Computational Verification
Each proof step was checked independently for all parameters up to \(n = 9\):
- Gale-minimality: The cyclic interval \(\{j,\ldots,j+k-1\}\) is verified to be the Gale-minimum \(k\)-subset in order \(\leq_j\) for all \((n,k,j)\) with \(n \leq 8\).
- Key lemma: Every cyclic-interval non-basis is excluded from \(\mathcal{R}\) by failing the Gale condition at its starting index — verified for 130 cases.
- Over-inclusion mechanism: 128 cases found where non-interval non-bases survive Gale reconstruction (are in \(\mathcal{R}\) but not in \(\mathcal{B}\)), confirming this is how non-positroids arise.
- Full theorem: Exhaustively verified for 255 matroids formed by removing all possible subsets of cyclic intervals from \(U(k,n)\) for \((n,k)\) up to \((9,3)\) and \((8,4)\).
- Single-removal dichotomy: Perfect 766/766 for all \(n \leq 9\), \(k \leq 5\).
Worked Examples
To make the proof concrete, here are four cases that illustrate the mechanism.
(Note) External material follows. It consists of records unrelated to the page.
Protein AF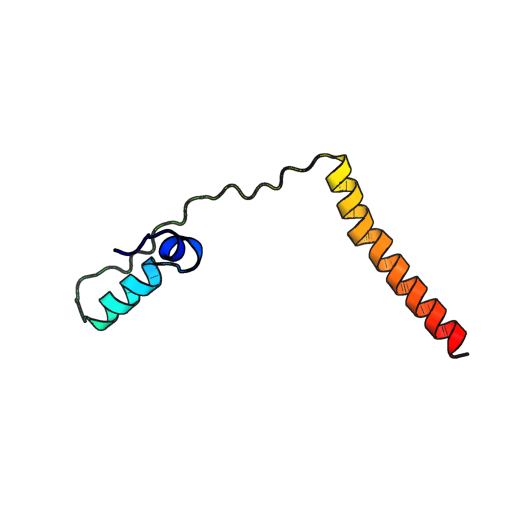-A0A969FIA9-F1 (afdb_monomer)

Sequence (77 aa):
FATDGIFEQQLNGDVFLNSVSWLSQQDTQELSIRPKEATNRRILMTPQQQIISALTALVILPVLGFGAAVVVWLRRR

Foldseek 3Di:
DDDCPVVPPPDPVLVVVLVVVVVVPPVDDDSDDDPDPPDDPDDDDDPVRVVVVCCVVPPVVVVVVVVVVVVVVVVVD

pLDDT: mean 80.4, std 16.99, range [39.84, 98.75]

Mean predicted aligned error: 12.6 Å

Structure (mmCIF, N/CA/C/O backbone):
data_AF-A0A969FIA9-F1
#
_entry.id   AF-A0A969FIA9-F1
#
loop_
_atom_site.group_PDB
_atom_site.id
_atom_site.type_symbol
_atom_site.label_atom_id
_atom_site.label_alt_id
_atom_site.label_comp_id
_atom_site.labe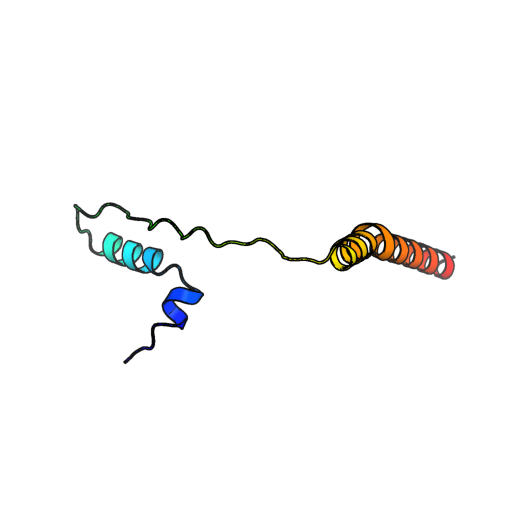l_asym_id
_atom_site.label_entity_id
_atom_site.label_seq_id
_atom_site.pdbx_PDB_ins_code
_atom_site.Cartn_x
_atom_site.Cartn_y
_atom_site.Cartn_z
_atom_site.occupancy
_atom_site.B_iso_or_equiv
_atom_site.auth_seq_id
_atom_site.auth_comp_id
_atom_site.auth_asym_id
_atom_site.auth_atom_id
_atom_site.pdbx_PDB_model_num
ATOM 1 N N . PHE A 1 1 ? -14.688 -26.782 33.089 1.00 44.19 1 PHE A N 1
ATOM 2 C CA . PHE A 1 1 ? -14.810 -27.487 31.798 1.00 44.19 1 PHE A CA 1
ATOM 3 C C . PHE A 1 1 ? -15.215 -26.446 30.768 1.00 44.19 1 PHE A C 1
ATOM 5 O O . PHE A 1 1 ? -16.150 -25.716 31.051 1.00 44.19 1 PHE A O 1
ATOM 12 N N . ALA A 1 2 ? -14.475 -26.389 29.654 1.00 39.84 2 ALA A N 1
ATOM 13 C CA . ALA A 1 2 ? -14.437 -25.345 28.617 1.00 39.84 2 ALA A CA 1
ATOM 14 C C . ALA A 1 2 ? -13.787 -24.013 29.052 1.00 39.84 2 ALA A C 1
ATOM 16 O O . ALA A 1 2 ? -14.217 -23.352 29.985 1.00 39.84 2 ALA A O 1
ATOM 17 N N . THR A 1 3 ? -12.678 -23.684 28.389 1.00 48.50 3 THR A N 1
ATOM 18 C CA . THR A 1 3 ? -11.912 -22.441 28.517 1.00 48.50 3 THR A CA 1
ATOM 19 C C . THR A 1 3 ? -12.415 -21.494 27.428 1.00 48.50 3 THR A C 1
ATOM 21 O O . THR A 1 3 ? -12.182 -21.747 26.247 1.00 48.50 3 THR A O 1
ATOM 24 N N . ASP A 1 4 ? -13.100 -20.420 27.821 1.00 56.25 4 ASP A N 1
ATOM 25 C CA . ASP A 1 4 ? -13.846 -19.475 26.962 1.00 56.25 4 ASP A CA 1
ATOM 26 C C . ASP A 1 4 ? -12.990 -18.600 26.021 1.00 56.25 4 ASP A C 1
ATOM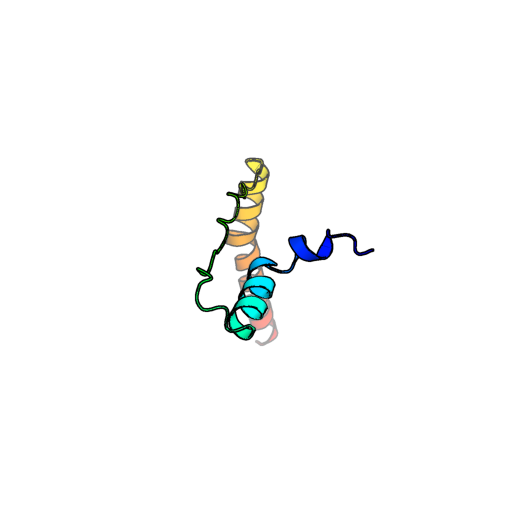 28 O O . ASP A 1 4 ? -13.465 -17.617 25.462 1.00 56.25 4 ASP A O 1
ATOM 32 N N . GLY A 1 5 ? -11.721 -18.947 25.787 1.00 55.44 5 GLY A N 1
ATOM 33 C CA . GLY A 1 5 ? -10.843 -18.164 24.911 1.00 55.44 5 GLY A CA 1
ATOM 34 C C . GLY A 1 5 ? -11.215 -18.262 23.427 1.00 55.44 5 GLY A C 1
ATOM 35 O O . GLY A 1 5 ? -11.124 -17.283 22.695 1.00 55.44 5 GLY A O 1
ATOM 36 N N . ILE A 1 6 ? -11.669 -19.432 22.964 1.00 55.47 6 ILE A N 1
ATOM 37 C CA . ILE A 1 6 ? -12.015 -19.641 21.544 1.00 55.47 6 ILE A CA 1
ATOM 38 C C . ILE A 1 6 ? -13.425 -19.122 21.224 1.00 55.47 6 ILE A C 1
ATOM 40 O O . ILE A 1 6 ? -13.673 -18.676 20.102 1.00 55.47 6 ILE A O 1
ATOM 44 N N . PHE A 1 7 ? -14.330 -19.134 22.208 1.00 57.47 7 PHE A N 1
ATOM 45 C CA . PHE A 1 7 ? -15.715 -18.700 22.027 1.00 57.47 7 PHE A CA 1
ATOM 46 C C . PHE A 1 7 ? -15.818 -17.188 21.788 1.00 57.47 7 PHE A C 1
ATOM 48 O O . PHE A 1 7 ? -16.557 -16.776 20.902 1.00 57.47 7 PHE A O 1
ATOM 55 N N . GLU A 1 8 ? -15.022 -16.370 22.486 1.00 57.41 8 GLU A N 1
ATOM 56 C CA . GLU A 1 8 ? -15.013 -14.912 22.279 1.00 57.41 8 GLU A CA 1
ATOM 57 C C . GLU A 1 8 ? -14.195 -14.455 21.061 1.00 57.41 8 GLU A C 1
ATOM 59 O O . GLU A 1 8 ? -14.472 -13.411 20.469 1.00 57.41 8 GLU A O 1
ATOM 64 N N . GLN A 1 9 ? -13.162 -15.209 20.678 1.00 57.62 9 GLN A N 1
ATOM 65 C CA . GLN A 1 9 ? -12.145 -14.698 19.757 1.00 57.62 9 GLN A CA 1
ATOM 66 C C . GLN A 1 9 ? -12.488 -14.882 18.271 1.00 57.62 9 GLN A C 1
ATOM 68 O O . GLN A 1 9 ? -11.953 -14.152 17.434 1.00 57.62 9 GLN A O 1
ATOM 73 N N . GLN A 1 10 ? -13.364 -15.831 17.920 1.00 57.62 10 GLN A N 1
ATOM 74 C CA . GLN A 1 10 ? -13.694 -16.124 16.515 1.00 57.62 10 GLN A CA 1
ATOM 75 C C . GLN A 1 10 ? -15.188 -16.111 16.190 1.00 57.62 10 GLN A C 1
ATOM 77 O O . GLN A 1 10 ? -15.548 -15.789 15.057 1.00 57.62 10 GLN A O 1
ATOM 82 N N . LEU A 1 11 ? -16.060 -16.425 17.151 1.00 62.94 11 LEU A N 1
ATOM 83 C CA . LEU A 1 11 ? -17.504 -16.418 16.944 1.00 62.94 11 LEU A CA 1
ATOM 84 C C . LEU A 1 11 ? -18.131 -15.246 17.692 1.00 62.94 11 LEU A C 1
ATOM 86 O O . LEU A 1 11 ? -17.825 -14.985 18.848 1.00 62.94 11 LEU A O 1
ATOM 90 N N . ASN A 1 12 ? -19.052 -14.543 17.037 1.00 70.75 12 ASN A N 1
ATOM 91 C CA . ASN A 1 12 ? -19.901 -13.590 17.735 1.00 70.75 12 ASN A CA 1
ATOM 92 C C . ASN A 1 12 ? -20.879 -14.399 18.605 1.00 70.75 12 ASN A C 1
ATOM 94 O O . ASN A 1 12 ? -21.923 -14.827 18.115 1.00 70.75 12 ASN A O 1
ATOM 98 N N . GLY A 1 13 ? -20.503 -14.683 19.858 1.00 74.12 13 GLY A N 1
ATOM 99 C CA . GLY A 1 13 ? -21.279 -15.515 20.787 1.00 74.12 13 GLY A CA 1
ATOM 100 C C . GLY A 1 13 ? -22.725 -15.040 20.962 1.00 74.12 13 GLY A C 1
ATOM 101 O O . GLY A 1 13 ? -23.628 -15.856 21.146 1.00 74.12 13 GLY A O 1
ATOM 102 N N . ASP A 1 14 ? -22.968 -13.740 20.776 1.00 73.75 14 ASP A N 1
ATOM 103 C CA . ASP A 1 14 ? -24.306 -13.147 20.786 1.00 73.75 14 ASP A CA 1
ATOM 104 C C . ASP A 1 14 ? -25.180 -13.704 19.659 1.00 73.75 14 ASP A C 1
ATOM 106 O O . ASP A 1 14 ? -26.372 -13.910 19.853 1.00 73.75 14 ASP A O 1
ATOM 110 N N . VAL A 1 15 ? -24.615 -14.004 18.487 1.00 77.12 15 VAL A N 1
ATOM 111 C CA . VAL A 1 15 ? -25.366 -14.576 17.355 1.00 77.12 15 VAL A CA 1
ATOM 112 C C . VAL A 1 15 ? -25.852 -15.987 17.684 1.00 77.12 15 VAL A C 1
ATOM 114 O O . VAL A 1 15 ? -26.995 -16.329 17.379 1.00 77.12 15 VAL A O 1
ATOM 117 N N . PHE A 1 16 ? -25.020 -16.796 18.344 1.00 81.44 16 PHE A N 1
ATOM 118 C CA . PHE A 1 16 ? -25.402 -18.140 18.781 1.00 81.44 16 PHE A CA 1
ATOM 119 C C . PHE A 1 16 ? -26.521 -18.090 19.830 1.00 81.44 16 PHE A C 1
ATOM 121 O O . PHE A 1 16 ? -27.545 -18.753 19.666 1.00 81.44 16 PHE A O 1
ATOM 128 N N . LEU A 1 17 ? -26.368 -17.254 20.862 1.00 80.25 17 LEU A N 1
ATOM 129 C CA . LEU A 1 17 ? -27.367 -17.097 21.923 1.00 80.25 17 LEU A CA 1
ATOM 130 C C . LEU A 1 17 ? -28.696 -16.542 21.391 1.00 80.25 17 LEU A C 1
ATOM 132 O O . LEU A 1 17 ? -29.754 -17.063 21.739 1.00 80.25 17 LEU A O 1
ATOM 136 N N . ASN A 1 18 ? -28.651 -15.552 20.493 1.00 77.38 18 ASN A N 1
ATOM 137 C CA . ASN A 1 18 ? -29.851 -15.031 19.834 1.00 77.38 18 ASN A CA 1
ATOM 138 C C . ASN A 1 18 ? -30.541 -16.104 18.973 1.00 77.38 18 ASN A C 1
ATOM 140 O O . ASN A 1 18 ? -31.766 -16.172 18.963 1.00 77.38 18 ASN A O 1
ATOM 144 N N . SER A 1 19 ? -29.785 -16.978 18.297 1.00 81.50 19 SER A N 1
ATOM 145 C CA . SER A 1 19 ? -30.355 -18.057 17.470 1.00 81.50 19 SER A CA 1
ATOM 146 C C . SER A 1 19 ? -31.064 -19.125 18.309 1.00 81.50 19 SER A C 1
ATOM 148 O O . SER A 1 19 ? -32.150 -19.572 17.947 1.00 81.50 19 SER A O 1
ATOM 150 N N . VAL A 1 20 ? -30.479 -19.514 19.447 1.00 82.25 20 VAL A N 1
ATOM 151 C CA . VAL A 1 20 ? -31.099 -20.462 20.391 1.00 82.25 20 VAL A CA 1
ATOM 152 C C . VAL A 1 20 ? -32.341 -19.850 21.043 1.00 82.25 20 VAL A C 1
ATOM 154 O O . VAL A 1 20 ? -33.372 -20.512 21.108 1.00 82.25 20 VAL A O 1
ATOM 157 N N . SER A 1 21 ? -32.260 -18.584 21.463 1.00 77.81 21 SER A N 1
ATOM 158 C CA . SER A 1 21 ? -33.387 -17.834 22.037 1.00 77.81 21 SER A CA 1
ATOM 159 C C . SER A 1 21 ? -34.551 -17.681 21.047 1.00 77.81 21 SER A C 1
ATOM 161 O O . SER A 1 21 ? -35.712 -17.887 21.396 1.00 77.81 21 SER A O 1
ATOM 163 N N . TRP A 1 22 ? -34.253 -17.396 19.774 1.00 77.44 22 TRP A N 1
ATOM 164 C CA . TRP A 1 22 ? -35.265 -17.328 18.716 1.00 77.44 22 TRP A CA 1
ATOM 165 C C . TRP A 1 22 ? -35.955 -18.682 18.494 1.00 77.44 22 TRP A C 1
ATOM 167 O O . TRP A 1 22 ? -37.177 -18.749 18.369 1.00 77.44 22 TRP A O 1
ATOM 177 N N . LEU A 1 23 ? -35.186 -19.776 18.499 1.00 81.69 23 LEU A N 1
ATOM 178 C CA . LEU A 1 23 ? -35.724 -21.133 18.364 1.00 81.69 23 LEU A CA 1
ATOM 179 C C . LEU A 1 23 ? -36.570 -21.570 19.567 1.00 81.69 23 LEU A C 1
ATOM 181 O O . LEU A 1 23 ? -37.461 -22.399 19.394 1.00 81.69 23 LEU A O 1
ATOM 185 N N . SER A 1 24 ? -36.324 -21.029 20.765 1.00 82.06 24 SER A N 1
ATOM 186 C CA . SER A 1 24 ? -37.088 -21.377 21.967 1.00 82.06 24 SER A CA 1
ATOM 187 C C . SER A 1 24 ? -38.430 -20.645 22.095 1.00 82.06 24 SER A C 1
ATOM 189 O O . SER A 1 24 ? -39.119 -20.869 23.087 1.00 82.06 24 SER A O 1
ATOM 191 N N . GLN A 1 25 ? -38.819 -19.813 21.112 1.00 67.44 25 GLN A N 1
ATOM 192 C CA . GLN A 1 25 ? -40.123 -19.120 21.044 1.00 67.44 25 GLN A CA 1
ATOM 193 C C . GLN A 1 25 ? -40.474 -18.360 22.333 1.00 67.44 25 GLN A C 1
ATOM 195 O O . GLN A 1 25 ? -41.616 -18.334 22.786 1.00 67.44 25 GLN A O 1
ATOM 200 N N . GLN A 1 26 ? -39.468 -17.747 22.957 1.00 66.00 26 GLN A N 1
ATOM 201 C CA . GLN 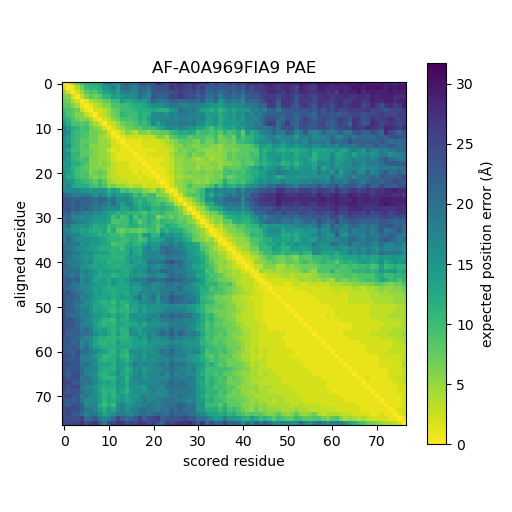A 1 26 ? -39.666 -16.950 24.158 1.00 66.00 26 GLN A CA 1
ATOM 202 C C . GLN A 1 26 ? -40.132 -15.554 23.724 1.00 66.00 26 GLN A C 1
ATOM 204 O O . GLN A 1 26 ? -39.314 -14.702 23.384 1.00 66.00 26 GLN A O 1
ATOM 209 N N . ASP A 1 27 ? -41.455 -15.350 23.690 1.00 56.62 27 ASP A N 1
ATOM 210 C CA . ASP A 1 27 ? -42.190 -14.199 23.114 1.00 56.62 27 ASP A CA 1
ATOM 211 C C . ASP A 1 27 ? -41.797 -12.790 23.630 1.00 56.62 27 ASP A C 1
ATOM 213 O O . ASP A 1 27 ? -42.410 -11.790 23.262 1.00 56.62 27 ASP A O 1
ATOM 217 N N . THR A 1 28 ? -40.775 -12.671 24.481 1.00 55.62 28 THR A N 1
ATOM 218 C CA . THR A 1 28 ? -40.393 -11.429 25.171 1.00 55.62 28 THR A CA 1
ATOM 219 C C . THR A 1 28 ? -38.924 -11.024 25.022 1.00 55.62 28 THR A C 1
ATOM 221 O O . THR A 1 28 ? -38.514 -10.055 25.659 1.00 55.62 28 THR A O 1
ATOM 224 N N . GLN A 1 29 ? -38.099 -11.726 24.235 1.00 56.94 29 GLN A N 1
ATOM 225 C CA . GLN A 1 29 ? -36.665 -11.412 24.177 1.00 56.94 29 GLN A CA 1
ATOM 226 C C . GLN A 1 29 ? -36.334 -10.419 23.047 1.00 56.94 29 GLN A C 1
ATOM 228 O O . GLN A 1 29 ? -36.304 -10.771 21.869 1.00 56.94 29 GLN A O 1
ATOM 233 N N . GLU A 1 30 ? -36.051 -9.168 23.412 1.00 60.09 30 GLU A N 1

\(U(2,4) \setminus \{0,1\}\) — positroid. The non-basis \(\{0,1\}\) is a cyclic interval starting at \(j=0\). In order \(\leq_0\), it’s the Gale-minimum 2-subset. Since it’s not a basis, \(I_0 = \{0,2\} \neq \{0,1\}\). Check: does \(\{0,1\} \geq_0 \{0,2\}\)? Comparing second elements: \(1 < 2\). Fails. So \(\{0,1\} \notin \mathcal{R}\), and the matroid is a positroid.
\(U(2,4) \setminus \{0,2\}\) — not a positroid. The non-basis \(\{0,2\}\) is not a cyclic interval (gap between 0 and 2). Since \(\{0,2\}\) isn’t any cyclic interval, every interval \(\{j,j+1\}\) is a basis, so \(I_j = \{j,j+1\}\) for all \(j\). Then \(\{0,2\}\) Gale-dominates all of them, so \(\{0,2\} \in \mathcal{R}\) but \(\{0,2\} \notin \mathcal{B}\). Not a positroid.
\(U(3,5) \setminus \{0,1,2\}\) — positroid. The non-basis \(\{0,1,2\}\) is a cyclic interval starting at \(j=0\). It’s the Gale-minimum 3-subset in \(\leq_0\), so \(I_0 \neq \{0,1,2\}\) implies the Gale condition fails. Excluded from \(\mathcal{R}\), positroid confirmed.
\(U(3,5) \setminus \{0,2,4\}\) — not a positroid. This is the canonical counterexample from the search. \(\{0,2,4\}\) is spread with gaps, not a cyclic interval. The necklace is \(I_j = \{j,j+1,j+2\}\) for all \(j\), and \(\{0,2,4\}\) Gale-dominates all of them. So \(\{0,2,4\} \in \mathcal{R}\) but \(\notin \mathcal{B}\). Not a positroid.
Open Questions
The dynamical conjecture. Does gradient descent on TP-weight networks always produce cyclic-interval non-basis patterns? By the theorem, this is equivalent to asking whether trained TP networks always yield positroid activation matroids. The answer may connect to gradient flow geometry on the TP manifold.
The non-TP baseline. Does gradient descent on unconstrained weight networks also produce only positroid matroids? If yes, TP structure is irrelevant and the phenomenon is purely about training dynamics. If no, then TP structure and training dynamics are jointly responsible — the most interesting case.
Multi-removal characterization. The theorem gives a sufficient condition (all non-bases are cyclic intervals implies positroid). The 58 positroids with non-interval non-bases show this is not necessary in general, but it is necessary and sufficient for single removal. What is the right characterization for multi-removal?
Higher rank. All experiments used \(d=2\) (rank-3 matroids). Higher-rank regimes may exhibit richer matroid structure. Multi-parameter TP constructions via the Loewner-Whitney factorization would enable testing in \(d \geq 5\).
Summary
I conjectured that TP-weight ReLU networks always produce positroid activation matroids, supported the conjecture with 800+ trials, disproved it by constructing 12,642 counterexamples, discovered a clean dichotomy between contiguous and spread non-basis patterns, proved a theorem explaining the dichotomy, and reformulated the conjecture as a statement about the implicit bias of gradient-based training. The revised conjecture — that trained TP networks only visit positroid matroids because gradient descent avoids non-interval non-basis patterns — connects positroid combinatorics to a central question in deep learning theory.